=== Begin Enclosure ===
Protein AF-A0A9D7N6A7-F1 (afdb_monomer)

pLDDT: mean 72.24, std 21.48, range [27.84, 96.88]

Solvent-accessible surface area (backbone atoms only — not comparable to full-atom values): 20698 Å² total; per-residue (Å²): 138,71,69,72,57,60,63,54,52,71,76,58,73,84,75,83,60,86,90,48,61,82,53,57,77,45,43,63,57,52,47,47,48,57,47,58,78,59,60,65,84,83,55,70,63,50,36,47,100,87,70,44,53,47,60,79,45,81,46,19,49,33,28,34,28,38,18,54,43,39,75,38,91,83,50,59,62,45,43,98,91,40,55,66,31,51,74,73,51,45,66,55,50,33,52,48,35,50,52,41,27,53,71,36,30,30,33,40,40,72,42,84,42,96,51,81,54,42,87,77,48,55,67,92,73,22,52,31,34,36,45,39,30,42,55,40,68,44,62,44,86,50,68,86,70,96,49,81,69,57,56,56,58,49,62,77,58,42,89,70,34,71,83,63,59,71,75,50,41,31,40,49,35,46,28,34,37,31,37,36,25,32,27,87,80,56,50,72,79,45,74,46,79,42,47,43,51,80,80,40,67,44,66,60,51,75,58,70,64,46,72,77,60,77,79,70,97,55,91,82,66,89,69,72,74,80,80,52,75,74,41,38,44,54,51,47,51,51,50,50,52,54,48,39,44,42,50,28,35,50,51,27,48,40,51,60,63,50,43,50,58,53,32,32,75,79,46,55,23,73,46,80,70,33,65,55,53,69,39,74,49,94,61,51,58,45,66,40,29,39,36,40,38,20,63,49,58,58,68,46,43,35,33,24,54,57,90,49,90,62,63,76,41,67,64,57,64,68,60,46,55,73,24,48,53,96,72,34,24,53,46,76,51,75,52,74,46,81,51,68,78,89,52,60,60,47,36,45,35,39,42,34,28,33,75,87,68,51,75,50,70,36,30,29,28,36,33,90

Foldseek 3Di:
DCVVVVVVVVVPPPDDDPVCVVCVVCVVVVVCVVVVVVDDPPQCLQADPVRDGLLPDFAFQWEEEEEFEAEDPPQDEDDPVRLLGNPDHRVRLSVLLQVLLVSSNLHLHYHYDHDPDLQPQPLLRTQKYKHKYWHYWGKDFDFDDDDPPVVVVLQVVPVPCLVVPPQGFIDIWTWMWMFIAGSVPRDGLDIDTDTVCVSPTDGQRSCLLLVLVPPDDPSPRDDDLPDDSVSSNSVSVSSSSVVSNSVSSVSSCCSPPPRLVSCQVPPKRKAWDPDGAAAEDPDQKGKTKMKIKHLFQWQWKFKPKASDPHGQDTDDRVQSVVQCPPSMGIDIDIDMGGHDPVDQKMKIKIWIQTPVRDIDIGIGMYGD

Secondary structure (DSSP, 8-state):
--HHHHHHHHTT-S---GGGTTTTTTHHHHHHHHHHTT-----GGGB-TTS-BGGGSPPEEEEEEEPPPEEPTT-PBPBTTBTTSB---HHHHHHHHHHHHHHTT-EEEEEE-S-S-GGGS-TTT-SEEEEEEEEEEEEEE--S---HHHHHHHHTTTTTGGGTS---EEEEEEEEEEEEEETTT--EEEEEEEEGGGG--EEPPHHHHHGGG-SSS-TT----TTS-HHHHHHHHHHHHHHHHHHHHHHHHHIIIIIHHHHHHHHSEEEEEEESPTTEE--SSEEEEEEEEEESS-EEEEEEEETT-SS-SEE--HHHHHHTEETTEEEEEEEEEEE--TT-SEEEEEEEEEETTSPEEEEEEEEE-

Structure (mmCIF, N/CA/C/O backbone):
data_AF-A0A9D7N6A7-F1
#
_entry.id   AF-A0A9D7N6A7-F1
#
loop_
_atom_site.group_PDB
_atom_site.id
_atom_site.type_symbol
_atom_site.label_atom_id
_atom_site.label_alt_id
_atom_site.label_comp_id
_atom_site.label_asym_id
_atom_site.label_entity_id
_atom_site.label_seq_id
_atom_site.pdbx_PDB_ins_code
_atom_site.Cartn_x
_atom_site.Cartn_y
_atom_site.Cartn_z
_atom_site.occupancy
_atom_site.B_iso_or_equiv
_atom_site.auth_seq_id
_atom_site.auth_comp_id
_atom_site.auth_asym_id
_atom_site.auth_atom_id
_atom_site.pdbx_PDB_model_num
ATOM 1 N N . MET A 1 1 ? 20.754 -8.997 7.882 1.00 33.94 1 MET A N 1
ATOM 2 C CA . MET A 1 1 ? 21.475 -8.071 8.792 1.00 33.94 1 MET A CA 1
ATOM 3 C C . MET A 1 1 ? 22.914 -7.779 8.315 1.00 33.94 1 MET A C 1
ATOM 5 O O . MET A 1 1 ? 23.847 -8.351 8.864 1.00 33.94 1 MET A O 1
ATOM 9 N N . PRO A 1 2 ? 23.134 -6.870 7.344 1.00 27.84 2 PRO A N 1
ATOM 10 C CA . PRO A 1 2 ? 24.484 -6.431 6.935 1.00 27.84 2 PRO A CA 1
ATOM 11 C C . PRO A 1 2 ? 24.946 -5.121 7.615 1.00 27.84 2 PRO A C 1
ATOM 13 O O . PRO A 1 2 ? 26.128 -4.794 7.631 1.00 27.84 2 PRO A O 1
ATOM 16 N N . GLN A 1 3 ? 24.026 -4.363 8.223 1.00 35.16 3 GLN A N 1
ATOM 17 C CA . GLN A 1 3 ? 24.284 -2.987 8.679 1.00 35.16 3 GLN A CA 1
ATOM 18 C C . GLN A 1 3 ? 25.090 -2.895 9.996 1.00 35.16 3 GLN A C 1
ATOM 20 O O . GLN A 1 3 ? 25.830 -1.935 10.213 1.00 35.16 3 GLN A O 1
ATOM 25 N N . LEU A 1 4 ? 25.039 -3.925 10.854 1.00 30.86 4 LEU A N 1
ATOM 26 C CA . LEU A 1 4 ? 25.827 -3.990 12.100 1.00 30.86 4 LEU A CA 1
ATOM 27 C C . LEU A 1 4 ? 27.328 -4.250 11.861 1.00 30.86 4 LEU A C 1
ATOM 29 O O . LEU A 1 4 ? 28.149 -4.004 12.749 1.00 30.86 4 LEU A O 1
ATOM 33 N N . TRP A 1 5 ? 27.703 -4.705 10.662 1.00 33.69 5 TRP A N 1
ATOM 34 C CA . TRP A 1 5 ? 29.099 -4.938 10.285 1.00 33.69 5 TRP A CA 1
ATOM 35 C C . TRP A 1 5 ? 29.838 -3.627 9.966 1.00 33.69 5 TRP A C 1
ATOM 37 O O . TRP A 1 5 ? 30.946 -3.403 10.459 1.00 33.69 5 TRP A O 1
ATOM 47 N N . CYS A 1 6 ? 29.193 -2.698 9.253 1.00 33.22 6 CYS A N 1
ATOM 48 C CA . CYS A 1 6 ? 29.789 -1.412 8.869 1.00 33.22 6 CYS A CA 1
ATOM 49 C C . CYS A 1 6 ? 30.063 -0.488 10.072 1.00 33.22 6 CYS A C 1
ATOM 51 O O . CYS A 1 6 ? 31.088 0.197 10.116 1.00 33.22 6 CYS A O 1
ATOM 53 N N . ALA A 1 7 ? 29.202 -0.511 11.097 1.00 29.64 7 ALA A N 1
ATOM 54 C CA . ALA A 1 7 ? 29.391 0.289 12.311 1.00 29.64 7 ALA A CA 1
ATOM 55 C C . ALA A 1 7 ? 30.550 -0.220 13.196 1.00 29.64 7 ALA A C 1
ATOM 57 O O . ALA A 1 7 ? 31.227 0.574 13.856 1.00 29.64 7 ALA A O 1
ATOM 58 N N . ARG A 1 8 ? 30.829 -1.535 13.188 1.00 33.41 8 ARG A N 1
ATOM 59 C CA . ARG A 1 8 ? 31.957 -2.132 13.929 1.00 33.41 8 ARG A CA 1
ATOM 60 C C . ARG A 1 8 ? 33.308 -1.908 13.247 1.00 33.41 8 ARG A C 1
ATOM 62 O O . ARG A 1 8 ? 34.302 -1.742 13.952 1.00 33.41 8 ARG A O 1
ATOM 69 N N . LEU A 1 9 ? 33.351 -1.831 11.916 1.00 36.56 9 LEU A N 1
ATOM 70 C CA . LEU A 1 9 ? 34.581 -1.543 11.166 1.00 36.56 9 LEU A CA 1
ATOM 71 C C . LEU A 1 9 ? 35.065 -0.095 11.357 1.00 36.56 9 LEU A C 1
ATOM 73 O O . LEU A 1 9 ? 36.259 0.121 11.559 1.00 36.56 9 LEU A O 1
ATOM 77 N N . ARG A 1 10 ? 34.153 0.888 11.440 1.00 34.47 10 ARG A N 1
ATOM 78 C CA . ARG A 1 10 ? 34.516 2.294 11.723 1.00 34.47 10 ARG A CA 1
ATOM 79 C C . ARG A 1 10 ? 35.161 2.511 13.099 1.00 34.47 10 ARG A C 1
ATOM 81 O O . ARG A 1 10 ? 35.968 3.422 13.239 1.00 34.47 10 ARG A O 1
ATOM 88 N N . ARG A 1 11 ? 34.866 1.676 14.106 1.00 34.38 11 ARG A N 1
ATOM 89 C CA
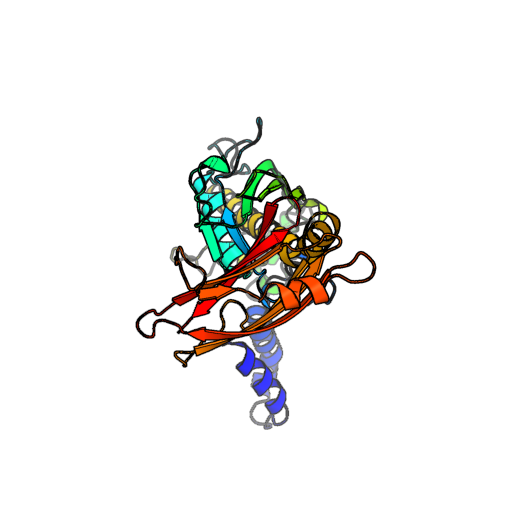 . ARG A 1 11 ? 35.474 1.782 15.453 1.00 34.38 11 ARG A CA 1
ATOM 90 C C . ARG A 1 11 ? 36.824 1.071 15.601 1.00 34.38 11 ARG A C 1
ATOM 92 O O . ARG A 1 11 ? 37.492 1.284 16.605 1.00 34.38 11 ARG A O 1
ATOM 99 N N . ARG A 1 12 ? 37.241 0.245 14.634 1.00 33.75 12 ARG A N 1
ATOM 100 C CA . ARG A 1 12 ? 38.520 -0.498 14.676 1.00 33.75 12 ARG A CA 1
ATOM 101 C C . ARG A 1 12 ? 39.588 0.023 13.705 1.00 33.75 12 ARG A C 1
ATOM 103 O O . ARG A 1 12 ? 40.688 -0.513 13.690 1.00 33.75 12 ARG A O 1
ATOM 110 N N . GLY A 1 13 ? 39.303 1.081 12.943 1.00 35.09 13 GLY A N 1
ATOM 111 C CA . GLY A 1 13 ? 40.225 1.667 11.956 1.00 35.09 13 GLY A CA 1
ATOM 112 C C . GLY A 1 13 ? 41.448 2.405 12.521 1.00 35.09 13 GLY A C 1
ATOM 113 O O . GLY A 1 13 ? 42.263 2.893 11.746 1.00 35.09 13 GLY A O 1
ATOM 114 N N . ALA A 1 14 ? 41.610 2.484 13.841 1.00 36.62 14 ALA A N 1
ATOM 115 C CA . ALA A 1 14 ? 42.786 3.065 14.477 1.00 36.62 14 ALA A CA 1
ATOM 116 C C . ALA A 1 14 ? 43.568 1.959 15.186 1.00 36.62 14 ALA A C 1
ATOM 118 O O . ALA A 1 14 ? 43.359 1.768 16.374 1.00 36.62 14 ALA A O 1
ATOM 119 N N . LEU A 1 15 ? 44.374 1.194 14.438 1.00 40.50 15 LEU A N 1
ATOM 120 C CA . LEU A 1 15 ? 45.546 0.415 14.887 1.00 40.50 15 LEU A CA 1
ATOM 121 C C . LEU A 1 15 ? 46.069 -0.409 13.688 1.00 40.50 15 LEU A C 1
ATOM 123 O O . LEU A 1 15 ? 45.913 -1.626 13.631 1.00 40.50 15 LEU A O 1
ATOM 127 N N . PHE A 1 16 ? 46.677 0.248 12.695 1.00 40.72 16 PHE A N 1
ATOM 128 C CA . PHE A 1 16 ? 47.456 -0.466 11.679 1.00 40.72 16 PHE A CA 1
ATOM 129 C C . PHE A 1 16 ? 48.917 -0.561 12.132 1.00 40.72 16 PHE A C 1
ATOM 131 O O . PHE A 1 16 ? 49.613 0.442 12.268 1.00 40.72 16 PHE A O 1
ATOM 138 N N . SER A 1 17 ? 49.351 -1.793 12.402 1.00 36.78 17 SER A N 1
ATOM 139 C CA . SER A 1 17 ? 50.734 -2.166 12.716 1.00 36.78 17 SER A CA 1
ATOM 140 C C . SER A 1 17 ? 51.652 -1.949 11.497 1.00 36.78 17 SER A C 1
ATOM 142 O O . SER A 1 17 ? 51.222 -2.217 10.369 1.00 36.78 17 SER A O 1
ATOM 144 N N . PRO A 1 18 ? 52.922 -1.530 11.678 1.00 37.09 18 PRO A N 1
ATOM 145 C CA . PRO A 1 18 ? 53.860 -1.251 10.581 1.00 37.09 18 PRO A CA 1
ATOM 146 C C . PRO A 1 18 ? 54.191 -2.465 9.690 1.00 37.09 18 PRO A C 1
ATOM 148 O O . PRO A 1 18 ? 54.759 -2.296 8.615 1.00 37.09 18 PRO A O 1
ATOM 151 N N . ALA A 1 19 ? 53.784 -3.679 10.075 1.00 41.62 19 ALA A N 1
ATOM 152 C CA . ALA A 1 19 ? 53.928 -4.889 9.262 1.00 41.62 19 ALA A CA 1
ATOM 153 C C . ALA A 1 19 ? 52.977 -4.961 8.041 1.00 41.62 19 ALA A C 1
ATOM 155 O O . ALA A 1 19 ? 53.174 -5.800 7.168 1.00 41.62 19 ALA A O 1
ATOM 156 N N . LEU A 1 20 ? 51.961 -4.089 7.949 1.00 43.25 20 LEU A N 1
ATOM 157 C CA . LEU A 1 20 ? 50.958 -4.090 6.866 1.00 43.25 20 LEU A CA 1
ATOM 158 C C . LEU A 1 20 ? 51.173 -2.995 5.801 1.00 43.25 20 LEU A C 1
ATOM 160 O O . LEU A 1 20 ? 50.353 -2.837 4.896 1.00 43.25 20 LEU A O 1
ATOM 164 N N . ALA A 1 21 ? 52.296 -2.273 5.849 1.00 39.59 21 ALA A N 1
ATOM 165 C CA . ALA A 1 21 ? 52.647 -1.225 4.887 1.00 39.59 21 ALA A CA 1
ATOM 166 C C . ALA A 1 21 ? 52.581 -1.630 3.389 1.00 39.59 21 ALA A C 1
ATOM 168 O O . ALA A 1 21 ? 52.142 -0.801 2.588 1.00 39.59 21 ALA A O 1
ATOM 169 N N . PRO A 1 22 ? 52.934 -2.863 2.957 1.00 44.19 22 PRO A N 1
ATOM 170 C CA . PRO A 1 22 ? 52.798 -3.234 1.544 1.00 44.19 22 PRO A CA 1
ATOM 171 C C . PRO A 1 22 ? 51.343 -3.493 1.110 1.00 44.19 22 PRO A C 1
ATOM 173 O O . PRO A 1 22 ? 51.037 -3.357 -0.073 1.00 44.19 22 PRO A O 1
ATOM 176 N N . LEU A 1 23 ? 50.428 -3.785 2.044 1.00 40.72 23 LEU A N 1
ATOM 177 C CA . LEU A 1 23 ? 48.991 -3.942 1.768 1.00 40.72 23 LEU A CA 1
ATOM 178 C C . LEU A 1 23 ? 48.231 -2.606 1.792 1.00 40.72 23 LEU A C 1
ATOM 180 O O . LEU A 1 23 ? 47.166 -2.496 1.189 1.00 40.72 23 LEU A O 1
ATOM 184 N N . ALA A 1 24 ? 48.802 -1.557 2.392 1.00 40.66 24 ALA A N 1
ATOM 185 C CA . ALA A 1 24 ? 48.234 -0.207 2.375 1.00 40.66 24 ALA A CA 1
ATOM 186 C C . ALA A 1 24 ? 48.116 0.386 0.955 1.00 40.66 24 ALA A C 1
ATOM 188 O O . ALA A 1 24 ? 47.271 1.243 0.720 1.00 40.66 24 ALA A O 1
ATOM 189 N N . ARG A 1 25 ? 48.902 -0.107 -0.016 1.00 42.94 25 ARG A N 1
ATOM 190 C CA . ARG A 1 25 ? 48.783 0.273 -1.439 1.00 42.94 25 ARG A CA 1
ATOM 191 C C . ARG A 1 25 ? 47.538 -0.301 -2.117 1.00 42.94 25 ARG A C 1
ATOM 193 O O . ARG A 1 25 ? 47.056 0.279 -3.081 1.00 42.94 25 ARG A O 1
ATOM 200 N N . PHE A 1 26 ? 46.999 -1.397 -1.586 1.00 43.72 26 PHE A N 1
ATOM 201 C CA . PHE A 1 26 ? 45.743 -2.005 -2.030 1.00 43.72 26 PHE A CA 1
ATOM 202 C C . PHE A 1 26 ? 44.562 -1.622 -1.136 1.00 43.72 26 PHE A C 1
ATOM 204 O O . PHE A 1 26 ? 43.425 -1.934 -1.471 1.00 43.72 26 PHE A O 1
ATOM 211 N N . ALA A 1 27 ? 44.794 -0.915 -0.025 1.00 41.84 27 ALA A N 1
ATOM 212 C CA . ALA A 1 27 ? 43.733 -0.423 0.847 1.00 41.84 27 ALA A CA 1
ATOM 213 C C . ALA A 1 27 ? 42.728 0.503 0.133 1.00 41.84 27 ALA A C 1
ATOM 215 O O . ALA A 1 27 ? 41.546 0.359 0.421 1.00 41.84 27 ALA A O 1
ATOM 216 N N . PRO A 1 28 ? 43.110 1.375 -0.827 1.00 40.94 28 PRO A N 1
ATOM 217 C CA . PRO A 1 28 ? 42.142 2.133 -1.617 1.00 40.94 28 PRO A CA 1
ATOM 218 C C . PRO A 1 28 ? 41.313 1.237 -2.537 1.00 40.94 28 PRO A C 1
ATOM 220 O O . PRO A 1 28 ? 40.124 1.470 -2.672 1.00 40.94 28 PRO A O 1
ATOM 223 N N . ALA A 1 29 ? 41.908 0.190 -3.120 1.00 38.44 29 ALA A N 1
ATOM 224 C CA . ALA A 1 29 ? 41.216 -0.750 -4.004 1.00 38.44 29 ALA A CA 1
ATOM 225 C C . ALA A 1 29 ? 40.278 -1.688 -3.228 1.00 38.44 29 ALA A C 1
ATOM 227 O O . ALA A 1 29 ? 39.161 -1.927 -3.660 1.00 38.44 29 ALA A O 1
ATOM 228 N N . LEU A 1 30 ? 40.683 -2.159 -2.046 1.00 38.00 30 LEU A N 1
ATOM 229 C CA . LEU A 1 30 ? 39.836 -2.931 -1.130 1.00 38.00 30 LEU A CA 1
ATOM 230 C C . LEU A 1 30 ? 38.767 -2.060 -0.465 1.00 38.00 30 LEU A C 1
ATOM 232 O O . LEU A 1 30 ? 37.659 -2.533 -0.242 1.00 38.00 30 LEU A O 1
ATOM 236 N N . ALA A 1 31 ? 39.064 -0.789 -0.180 1.00 37.28 31 ALA A N 1
ATOM 237 C CA . ALA A 1 31 ? 38.067 0.179 0.259 1.00 37.28 31 ALA A CA 1
ATOM 238 C C . ALA A 1 31 ? 37.099 0.527 -0.875 1.00 37.28 31 ALA A C 1
ATOM 240 O O . ALA A 1 31 ? 35.918 0.629 -0.597 1.00 37.28 31 ALA A O 1
ATOM 241 N N . ALA A 1 32 ? 37.554 0.641 -2.127 1.00 35.81 32 ALA A N 1
ATOM 242 C CA . ALA A 1 32 ? 36.718 0.851 -3.310 1.00 35.81 32 ALA A CA 1
ATOM 243 C C . ALA A 1 32 ? 35.888 -0.390 -3.667 1.00 35.81 32 ALA A C 1
ATOM 245 O O . ALA A 1 32 ? 34.742 -0.237 -4.062 1.00 35.81 32 ALA A O 1
ATOM 246 N N . LEU A 1 33 ? 36.399 -1.606 -3.444 1.00 35.50 33 LEU A N 1
ATOM 247 C CA . LEU A 1 33 ? 35.618 -2.844 -3.534 1.00 35.50 33 LEU A CA 1
ATOM 248 C C . LEU A 1 33 ? 34.580 -2.915 -2.409 1.00 35.50 33 LEU A C 1
ATOM 250 O O . LEU A 1 33 ? 33.425 -3.222 -2.658 1.00 35.50 33 LEU A O 1
ATOM 254 N N . ALA A 1 34 ? 34.956 -2.586 -1.171 1.00 34.47 34 ALA A N 1
ATOM 255 C CA . ALA A 1 34 ? 34.031 -2.576 -0.037 1.00 34.47 34 ALA A CA 1
ATOM 256 C C . ALA A 1 34 ? 33.012 -1.420 -0.097 1.00 34.47 34 ALA A C 1
ATOM 258 O O . ALA A 1 34 ? 31.904 -1.563 0.410 1.00 34.47 34 ALA A O 1
ATOM 259 N N . LEU A 1 35 ? 33.370 -0.290 -0.714 1.00 35.47 35 LEU A N 1
ATOM 260 C CA . LEU A 1 35 ? 32.476 0.828 -1.027 1.00 35.47 35 LEU A CA 1
ATOM 261 C C . LEU A 1 35 ? 31.602 0.501 -2.243 1.00 35.47 35 LEU A C 1
ATOM 263 O O . LEU A 1 35 ? 30.417 0.796 -2.209 1.00 35.47 35 LEU A O 1
ATOM 267 N N . GLY A 1 36 ? 32.145 -0.174 -3.257 1.00 33.84 36 GLY A N 1
ATOM 268 C CA . GLY A 1 36 ? 31.439 -0.616 -4.461 1.00 33.84 36 GLY A CA 1
ATOM 269 C C . GLY A 1 36 ? 30.420 -1.722 -4.189 1.00 33.84 36 GLY A C 1
ATOM 270 O O . GLY A 1 36 ? 29.325 -1.674 -4.730 1.00 33.84 36 GLY A O 1
ATOM 271 N N . VAL A 1 37 ? 30.716 -2.641 -3.264 1.00 36.25 37 VAL A N 1
ATOM 272 C CA . VAL A 1 37 ? 29.760 -3.634 -2.728 1.00 36.25 37 VAL A CA 1
ATOM 273 C C . VAL A 1 37 ? 28.724 -2.978 -1.794 1.00 36.25 37 VAL A C 1
ATOM 275 O O . VAL A 1 37 ? 27.678 -3.556 -1.511 1.00 36.25 37 VAL A O 1
ATOM 278 N N . ALA A 1 38 ? 28.981 -1.756 -1.314 1.00 33.03 38 ALA A N 1
ATOM 279 C CA . ALA A 1 38 ? 28.062 -0.993 -0.469 1.00 33.03 38 ALA A CA 1
ATOM 280 C C . ALA A 1 38 ? 27.216 0.042 -1.236 1.00 33.03 38 ALA A C 1
ATOM 282 O O . ALA A 1 38 ? 26.350 0.675 -0.622 1.00 33.03 38 ALA A O 1
ATOM 283 N N . CYS A 1 39 ? 27.421 0.207 -2.548 1.00 36.38 39 CYS A N 1
ATOM 284 C CA . CYS A 1 39 ? 26.614 1.088 -3.386 1.00 36.38 39 CYS A CA 1
ATOM 285 C C . CYS A 1 39 ? 25.263 0.430 -3.682 1.00 36.38 39 CYS A C 1
ATOM 287 O O . CYS A 1 39 ? 25.034 -0.150 -4.737 1.00 36.38 39 CYS A O 1
ATOM 289 N N . ARG A 1 40 ? 24.347 0.547 -2.715 1.00 44.41 40 ARG A N 1
ATOM 290 C CA . ARG A 1 40 ? 22.908 0.513 -2.991 1.00 44.41 40 ARG A CA 1
ATOM 291 C C . ARG A 1 40 ? 22.606 1.517 -4.107 1.00 44.41 40 ARG A C 1
ATOM 293 O O . ARG A 1 40 ? 23.277 2.545 -4.180 1.00 44.41 40 ARG A O 1
ATOM 300 N N . SER A 1 41 ? 21.595 1.213 -4.920 1.00 48.44 41 SER A N 1
ATOM 301 C CA . SER A 1 41 ? 21.009 2.114 -5.917 1.00 48.44 41 SER A CA 1
ATOM 302 C C . SER A 1 41 ? 21.100 3.586 -5.480 1.00 48.44 41 SER A C 1
ATOM 304 O O . SER A 1 41 ? 20.517 3.975 -4.469 1.00 48.44 41 SER A O 1
ATOM 306 N N . THR A 1 42 ? 21.867 4.389 -6.224 1.00 55.47 42 THR A N 1
ATOM 307 C CA . THR A 1 42 ? 22.020 5.843 -6.033 1.00 55.47 42 THR A CA 1
ATOM 308 C C . THR A 1 42 ? 20.817 6.626 -6.555 1.00 55.47 42 THR A C 1
ATOM 310 O O . THR A 1 42 ? 20.867 7.852 -6.640 1.00 55.47 42 THR A O 1
ATOM 313 N N . ASP A 1 43 ? 19.743 5.927 -6.924 1.00 65.94 43 ASP A N 1
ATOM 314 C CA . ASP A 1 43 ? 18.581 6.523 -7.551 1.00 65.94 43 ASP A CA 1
=== End Enclosure ===
### WORK TO COMPLETE
Within the material above, extract exactly the lines that start at the line containing "ATOM 169 N N" and stop after the line containing "ATOM 225 C C", and only those.

### TASK RESULT
ATOM 169 N N . PRO A 1 22 ? 52.934 -2.863 2.957 1.00 44.19 22 PRO A N 1
ATOM 170 C CA . PRO A 1 22 ? 52.798 -3.234 1.544 1.00 44.19 22 PRO A CA 1
ATOM 171 C C . PRO A 1 22 ? 51.343 -3.493 1.110 1.00 44.19 22 PRO A C 1
ATOM 173 O O . PRO A 1 22 ? 51.037 -3.357 -0.073 1.00 44.19 22 PRO A O 1
ATOM 176 N N . LEU A 1 23 ? 50.428 -3.785 2.044 1.00 40.72 23 LEU A N 1
ATOM 177 C CA . LEU A 1 23 ? 48.991 -3.942 1.768 1.00 40.72 23 LEU A CA 1
ATOM 178 C C . LEU A 1 23 ? 48.231 -2.606 1.792 1.00 40.72 23 LEU A C 1
ATOM 180 O O . LEU A 1 23 ? 47.166 -2.496 1.189 1.00 40.72 23 LEU A O 1
ATOM 184 N N . ALA A 1 24 ? 48.802 -1.557 2.392 1.00 40.66 24 ALA A N 1
ATOM 185 C CA . ALA A 1 24 ? 48.234 -0.207 2.375 1.00 40.66 24 ALA A CA 1
ATOM 186 C C . ALA A 1 24 ? 48.116 0.386 0.955 1.00 40.66 24 ALA A C 1
ATOM 188 O O . ALA A 1 24 ? 47.271 1.243 0.720 1.00 40.66 24 ALA A O 1
ATOM 189 N N . ARG A 1 25 ? 48.902 -0.107 -0.016 1.00 42.94 25 ARG A N 1
ATOM 190 C CA . ARG A 1 25 ? 48.783 0.273 -1.439 1.00 42.94 25 ARG A CA 1
ATOM 191 C C . ARG A 1 25 ? 47.538 -0.301 -2.117 1.00 42.94 25 ARG A C 1
ATOM 193 O O . ARG A 1 25 ? 47.056 0.279 -3.081 1.00 42.94 25 ARG A O 1
ATOM 200 N N . PHE A 1 26 ? 46.999 -1.397 -1.586 1.00 43.72 26 PHE A N 1
ATOM 201 C CA . PHE A 1 26 ? 45.743 -2.005 -2.030 1.00 43.72 26 PHE A CA 1
ATOM 202 C C . PHE A 1 26 ? 44.562 -1.622 -1.136 1.00 43.72 26 PHE A C 1
ATOM 204 O O . PHE A 1 26 ? 43.425 -1.934 -1.471 1.00 43.72 26 PHE A O 1
ATOM 211 N N . ALA A 1 27 ? 44.794 -0.915 -0.025 1.00 41.84 27 ALA A N 1
ATOM 212 C CA . ALA A 1 27 ? 43.733 -0.423 0.847 1.00 41.84 27 ALA A CA 1
ATOM 213 C C . ALA A 1 27 ? 42.728 0.503 0.133 1.00 41.84 27 ALA A C 1
ATOM 215 O O . ALA A 1 27 ? 41.546 0.359 0.421 1.00 41.84 27 ALA A O 1
ATOM 216 N N . PRO A 1 28 ? 43.110 1.375 -0.827 1.00 40.94 28 PRO A N 1
ATOM 217 C CA . PRO A 1 28 ? 42.142 2.133 -1.617 1.00 40.94 28 PRO A CA 1
ATOM 218 C C . PRO A 1 28 ? 41.313 1.237 -2.537 1.00 40.94 28 PRO A C 1
ATOM 220 O O . PRO A 1 28 ? 40.124 1.470 -2.672 1.00 40.94 28 PRO A O 1
ATOM 223 N N . ALA A 1 29 ? 41.908 0.190 -3.120 1.00 38.44 29 ALA A N 1
ATOM 224 C CA . ALA A 1 29 ? 41.216 -0.750 -4.004 1.00 38.44 29 ALA A CA 1
ATOM 225 C C . ALA A 1 29 ? 40.278 -1.688 -3.228 1.00 38.44 29 ALA A C 1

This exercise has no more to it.